Dear Sweetie:

This is the old man’s last long journey anywhere except perhaps to the cemetery. Every citizen should be compelled by law to take a trip abroad—all expenses paid—so as to know how to vote.

Skelton is a big hit at the Palladium notwithstanding all manner of handicaps. It is a hot June with all kinds of sports events going, and Danny Kaye failed to introduce him (as is the hitherto unbroken tradition) on Sir Danny’s last night at the Palladium. Tell me, honey, is it possible for any man to be bigger than himself? And is momentary glory too precious to be shared with a fellow American and a fellow trouper? It is quite true that we cannot share personal grief, but we can and should share happiness or success.

Gene

P.S. It is not true that I have been knighted.

When they got back, Red bought Gene a car to say his thanks, but Gene would have none of it. He clung like a limpet to his ramshackle jalopy, growling: “I didn’t go to London with you for a present, but because I’m a friend.”

Gene wasn’t around to help when Red and his wife, Georgia, took their son, Richard, on his last, long journey to see the world after doctors at UCLA Medical Center told them the boy was doomed with leukemia. The British press venomously accused Red of publicity seeking in taking Richard to see the Pope. The boy read the papers and realized for the first time that his illness was fatal. Wounded to the heart by the stories, Red brought his family home to Brentwood, to wait for the inevitable. Gene was one of the pallbearers at Richard’s funeral. Mickey Cohen was among those at the ceremony.

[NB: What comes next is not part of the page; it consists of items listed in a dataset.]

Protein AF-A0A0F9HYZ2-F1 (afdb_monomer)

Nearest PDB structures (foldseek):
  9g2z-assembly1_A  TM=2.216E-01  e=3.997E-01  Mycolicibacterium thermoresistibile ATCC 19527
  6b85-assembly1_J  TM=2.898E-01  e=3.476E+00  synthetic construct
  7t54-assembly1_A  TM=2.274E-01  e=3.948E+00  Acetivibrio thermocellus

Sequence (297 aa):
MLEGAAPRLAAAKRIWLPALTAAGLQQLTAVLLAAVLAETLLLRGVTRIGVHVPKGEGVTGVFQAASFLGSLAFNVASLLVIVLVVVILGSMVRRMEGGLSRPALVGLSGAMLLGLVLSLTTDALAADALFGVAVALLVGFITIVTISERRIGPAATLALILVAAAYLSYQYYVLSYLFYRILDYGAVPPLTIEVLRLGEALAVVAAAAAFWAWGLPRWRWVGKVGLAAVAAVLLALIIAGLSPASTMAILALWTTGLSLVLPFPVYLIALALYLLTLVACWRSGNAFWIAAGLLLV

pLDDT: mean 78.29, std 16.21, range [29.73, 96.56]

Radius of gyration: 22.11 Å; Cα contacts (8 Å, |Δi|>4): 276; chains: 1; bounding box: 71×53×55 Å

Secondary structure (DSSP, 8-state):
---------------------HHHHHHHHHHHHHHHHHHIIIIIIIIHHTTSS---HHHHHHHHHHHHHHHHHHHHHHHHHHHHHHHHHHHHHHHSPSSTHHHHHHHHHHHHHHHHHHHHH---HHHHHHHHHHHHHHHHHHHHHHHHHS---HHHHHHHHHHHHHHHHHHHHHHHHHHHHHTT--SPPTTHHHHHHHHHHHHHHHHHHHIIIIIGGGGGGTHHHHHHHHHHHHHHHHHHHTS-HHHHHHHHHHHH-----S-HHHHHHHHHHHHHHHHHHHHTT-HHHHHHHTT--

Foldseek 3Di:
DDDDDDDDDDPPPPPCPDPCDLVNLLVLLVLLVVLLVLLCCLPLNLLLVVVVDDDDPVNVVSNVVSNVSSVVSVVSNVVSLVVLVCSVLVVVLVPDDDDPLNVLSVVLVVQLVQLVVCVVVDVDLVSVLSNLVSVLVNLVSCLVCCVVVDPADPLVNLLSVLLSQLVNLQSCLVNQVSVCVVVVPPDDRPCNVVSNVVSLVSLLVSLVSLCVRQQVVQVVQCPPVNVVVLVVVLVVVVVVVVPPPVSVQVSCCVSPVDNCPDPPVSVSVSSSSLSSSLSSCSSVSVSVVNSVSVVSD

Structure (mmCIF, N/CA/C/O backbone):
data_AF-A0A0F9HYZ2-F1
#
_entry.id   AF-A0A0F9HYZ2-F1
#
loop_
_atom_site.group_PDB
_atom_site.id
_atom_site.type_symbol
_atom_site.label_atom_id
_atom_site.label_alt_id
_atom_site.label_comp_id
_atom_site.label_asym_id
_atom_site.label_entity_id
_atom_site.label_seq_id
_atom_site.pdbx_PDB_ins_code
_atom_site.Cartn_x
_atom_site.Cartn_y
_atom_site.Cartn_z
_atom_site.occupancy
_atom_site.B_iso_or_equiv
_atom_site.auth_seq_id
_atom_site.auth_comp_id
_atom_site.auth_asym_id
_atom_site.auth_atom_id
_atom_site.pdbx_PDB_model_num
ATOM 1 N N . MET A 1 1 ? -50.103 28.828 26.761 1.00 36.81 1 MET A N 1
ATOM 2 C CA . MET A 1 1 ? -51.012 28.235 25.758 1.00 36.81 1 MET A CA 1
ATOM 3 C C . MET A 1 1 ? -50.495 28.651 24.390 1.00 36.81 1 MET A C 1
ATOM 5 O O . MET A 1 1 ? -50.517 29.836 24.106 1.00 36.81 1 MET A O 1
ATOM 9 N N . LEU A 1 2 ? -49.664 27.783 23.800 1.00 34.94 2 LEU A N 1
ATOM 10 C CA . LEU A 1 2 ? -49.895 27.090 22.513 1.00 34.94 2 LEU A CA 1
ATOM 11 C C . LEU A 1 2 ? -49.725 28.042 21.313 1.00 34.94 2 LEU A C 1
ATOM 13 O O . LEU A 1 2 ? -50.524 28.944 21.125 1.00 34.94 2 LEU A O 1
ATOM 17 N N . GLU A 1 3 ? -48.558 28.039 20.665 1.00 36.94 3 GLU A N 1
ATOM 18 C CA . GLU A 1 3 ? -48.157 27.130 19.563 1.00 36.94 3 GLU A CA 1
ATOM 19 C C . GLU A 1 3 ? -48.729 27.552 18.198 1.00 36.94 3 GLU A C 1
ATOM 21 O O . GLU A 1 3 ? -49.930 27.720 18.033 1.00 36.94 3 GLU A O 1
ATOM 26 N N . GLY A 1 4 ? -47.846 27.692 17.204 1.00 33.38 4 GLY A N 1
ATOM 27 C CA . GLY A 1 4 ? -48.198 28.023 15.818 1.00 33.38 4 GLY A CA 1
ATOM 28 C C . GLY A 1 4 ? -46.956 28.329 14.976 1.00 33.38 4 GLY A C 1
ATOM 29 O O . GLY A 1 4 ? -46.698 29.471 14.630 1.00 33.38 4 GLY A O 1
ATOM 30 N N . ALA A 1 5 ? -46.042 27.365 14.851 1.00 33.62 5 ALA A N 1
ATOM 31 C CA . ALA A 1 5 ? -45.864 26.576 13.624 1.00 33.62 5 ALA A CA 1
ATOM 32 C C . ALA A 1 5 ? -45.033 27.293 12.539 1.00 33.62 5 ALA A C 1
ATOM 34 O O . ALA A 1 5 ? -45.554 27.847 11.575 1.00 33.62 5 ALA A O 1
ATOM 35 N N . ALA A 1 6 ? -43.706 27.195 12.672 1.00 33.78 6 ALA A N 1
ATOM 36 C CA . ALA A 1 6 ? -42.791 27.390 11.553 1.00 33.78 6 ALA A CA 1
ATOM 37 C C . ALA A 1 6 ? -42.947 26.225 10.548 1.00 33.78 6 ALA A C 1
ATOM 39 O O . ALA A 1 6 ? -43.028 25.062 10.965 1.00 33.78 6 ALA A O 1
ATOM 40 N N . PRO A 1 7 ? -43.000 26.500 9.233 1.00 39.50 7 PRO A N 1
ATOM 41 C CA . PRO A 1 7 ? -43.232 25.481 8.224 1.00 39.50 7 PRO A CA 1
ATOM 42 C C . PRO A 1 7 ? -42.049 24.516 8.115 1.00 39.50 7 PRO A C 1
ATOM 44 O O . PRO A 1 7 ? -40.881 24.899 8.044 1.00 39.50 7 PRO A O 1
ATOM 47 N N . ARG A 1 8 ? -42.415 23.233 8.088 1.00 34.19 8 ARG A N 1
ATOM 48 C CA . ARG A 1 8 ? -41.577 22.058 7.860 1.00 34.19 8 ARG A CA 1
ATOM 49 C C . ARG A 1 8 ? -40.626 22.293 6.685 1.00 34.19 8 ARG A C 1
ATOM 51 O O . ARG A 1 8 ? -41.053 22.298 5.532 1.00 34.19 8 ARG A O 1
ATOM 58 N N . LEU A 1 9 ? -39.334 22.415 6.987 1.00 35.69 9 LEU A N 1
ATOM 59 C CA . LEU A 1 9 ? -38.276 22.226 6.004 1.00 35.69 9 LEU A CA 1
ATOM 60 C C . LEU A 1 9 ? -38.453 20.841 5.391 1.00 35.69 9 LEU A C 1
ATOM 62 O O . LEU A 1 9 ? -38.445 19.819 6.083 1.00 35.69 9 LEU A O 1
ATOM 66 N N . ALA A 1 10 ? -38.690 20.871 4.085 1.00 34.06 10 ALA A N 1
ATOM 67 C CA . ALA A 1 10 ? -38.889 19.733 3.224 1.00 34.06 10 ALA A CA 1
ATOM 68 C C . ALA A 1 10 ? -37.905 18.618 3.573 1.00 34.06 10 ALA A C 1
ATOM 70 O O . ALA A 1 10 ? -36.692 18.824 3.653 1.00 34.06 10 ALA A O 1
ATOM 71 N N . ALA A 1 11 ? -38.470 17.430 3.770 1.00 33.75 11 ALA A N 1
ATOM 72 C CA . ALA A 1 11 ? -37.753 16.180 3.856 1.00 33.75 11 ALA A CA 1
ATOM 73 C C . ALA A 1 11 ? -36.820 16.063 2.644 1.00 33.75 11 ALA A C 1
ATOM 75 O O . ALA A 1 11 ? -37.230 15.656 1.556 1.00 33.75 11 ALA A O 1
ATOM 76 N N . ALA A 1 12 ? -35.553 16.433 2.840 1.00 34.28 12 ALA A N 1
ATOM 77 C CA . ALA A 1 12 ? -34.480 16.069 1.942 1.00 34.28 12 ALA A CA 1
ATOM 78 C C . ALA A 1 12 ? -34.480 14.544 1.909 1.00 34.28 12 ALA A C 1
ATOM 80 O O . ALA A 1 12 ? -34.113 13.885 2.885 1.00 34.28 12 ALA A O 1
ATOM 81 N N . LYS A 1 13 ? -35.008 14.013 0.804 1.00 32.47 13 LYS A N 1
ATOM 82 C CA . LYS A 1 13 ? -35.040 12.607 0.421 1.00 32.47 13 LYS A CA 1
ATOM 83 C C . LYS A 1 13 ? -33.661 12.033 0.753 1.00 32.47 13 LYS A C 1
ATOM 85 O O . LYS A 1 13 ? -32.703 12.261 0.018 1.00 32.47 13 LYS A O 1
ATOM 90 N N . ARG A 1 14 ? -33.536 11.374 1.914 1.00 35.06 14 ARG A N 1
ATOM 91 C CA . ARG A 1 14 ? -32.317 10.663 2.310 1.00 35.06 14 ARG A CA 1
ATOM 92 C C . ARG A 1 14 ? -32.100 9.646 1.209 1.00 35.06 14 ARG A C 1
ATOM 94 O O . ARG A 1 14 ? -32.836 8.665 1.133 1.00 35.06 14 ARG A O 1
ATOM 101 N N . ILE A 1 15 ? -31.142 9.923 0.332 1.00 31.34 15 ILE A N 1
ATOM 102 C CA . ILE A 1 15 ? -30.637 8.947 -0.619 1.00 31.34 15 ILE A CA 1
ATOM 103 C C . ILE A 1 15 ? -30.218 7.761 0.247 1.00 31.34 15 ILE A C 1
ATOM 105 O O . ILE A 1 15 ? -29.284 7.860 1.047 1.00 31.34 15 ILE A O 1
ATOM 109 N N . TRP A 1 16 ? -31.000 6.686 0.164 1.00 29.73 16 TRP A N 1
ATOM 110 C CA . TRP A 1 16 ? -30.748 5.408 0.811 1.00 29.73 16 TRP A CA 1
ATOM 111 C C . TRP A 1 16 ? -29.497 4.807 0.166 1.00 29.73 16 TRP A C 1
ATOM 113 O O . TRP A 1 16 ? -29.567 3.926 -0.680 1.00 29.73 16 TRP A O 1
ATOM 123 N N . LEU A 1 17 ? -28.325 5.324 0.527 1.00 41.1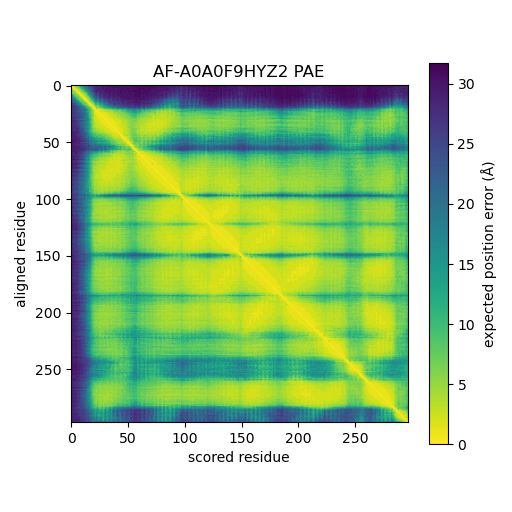2 17 LEU A N 1
ATOM 124 C CA . LEU A 1 17 ? -27.085 4.591 0.344 1.00 41.12 17 LEU A CA 1
ATOM 125 C C . LEU A 1 17 ? -27.088 3.501 1.417 1.00 41.12 17 LEU A C 1
ATOM 127 O O . LEU A 1 17 ? -27.117 3.862 2.601 1.00 41.12 17 LEU A O 1
ATOM 131 N N . PRO A 1 18 ? -27.105 2.210 1.035 1.00 40.06 18 PRO A N 1
ATOM 132 C CA . PRO A 1 18 ? -27.163 1.117 1.989 1.00 40.06 18 PRO A CA 1
ATOM 133 C C . PRO A 1 18 ? -26.040 1.314 3.000 1.00 40.06 18 PRO A C 1
ATOM 135 O O . PRO A 1 18 ? -24.881 1.523 2.636 1.00 40.06 18 PRO A O 1
ATOM 138 N N . ALA A 1 19 ? -26.390 1.323 4.285 1.00 46.69 19 ALA A N 1
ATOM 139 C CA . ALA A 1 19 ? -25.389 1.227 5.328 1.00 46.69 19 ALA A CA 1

I was working in a television studio next to Red’s soon after that day. In the corridor he said shyly: “Do you suppose you could do something for me, Hedda?”

“Anything, Red.”

“My wife is mourning, just as I am. I get home tired from working and burst into tears, and so does she. She says everybody knows how I feel but nobody thinks of her. Could you write something about her, how she’s having a bad time, too?”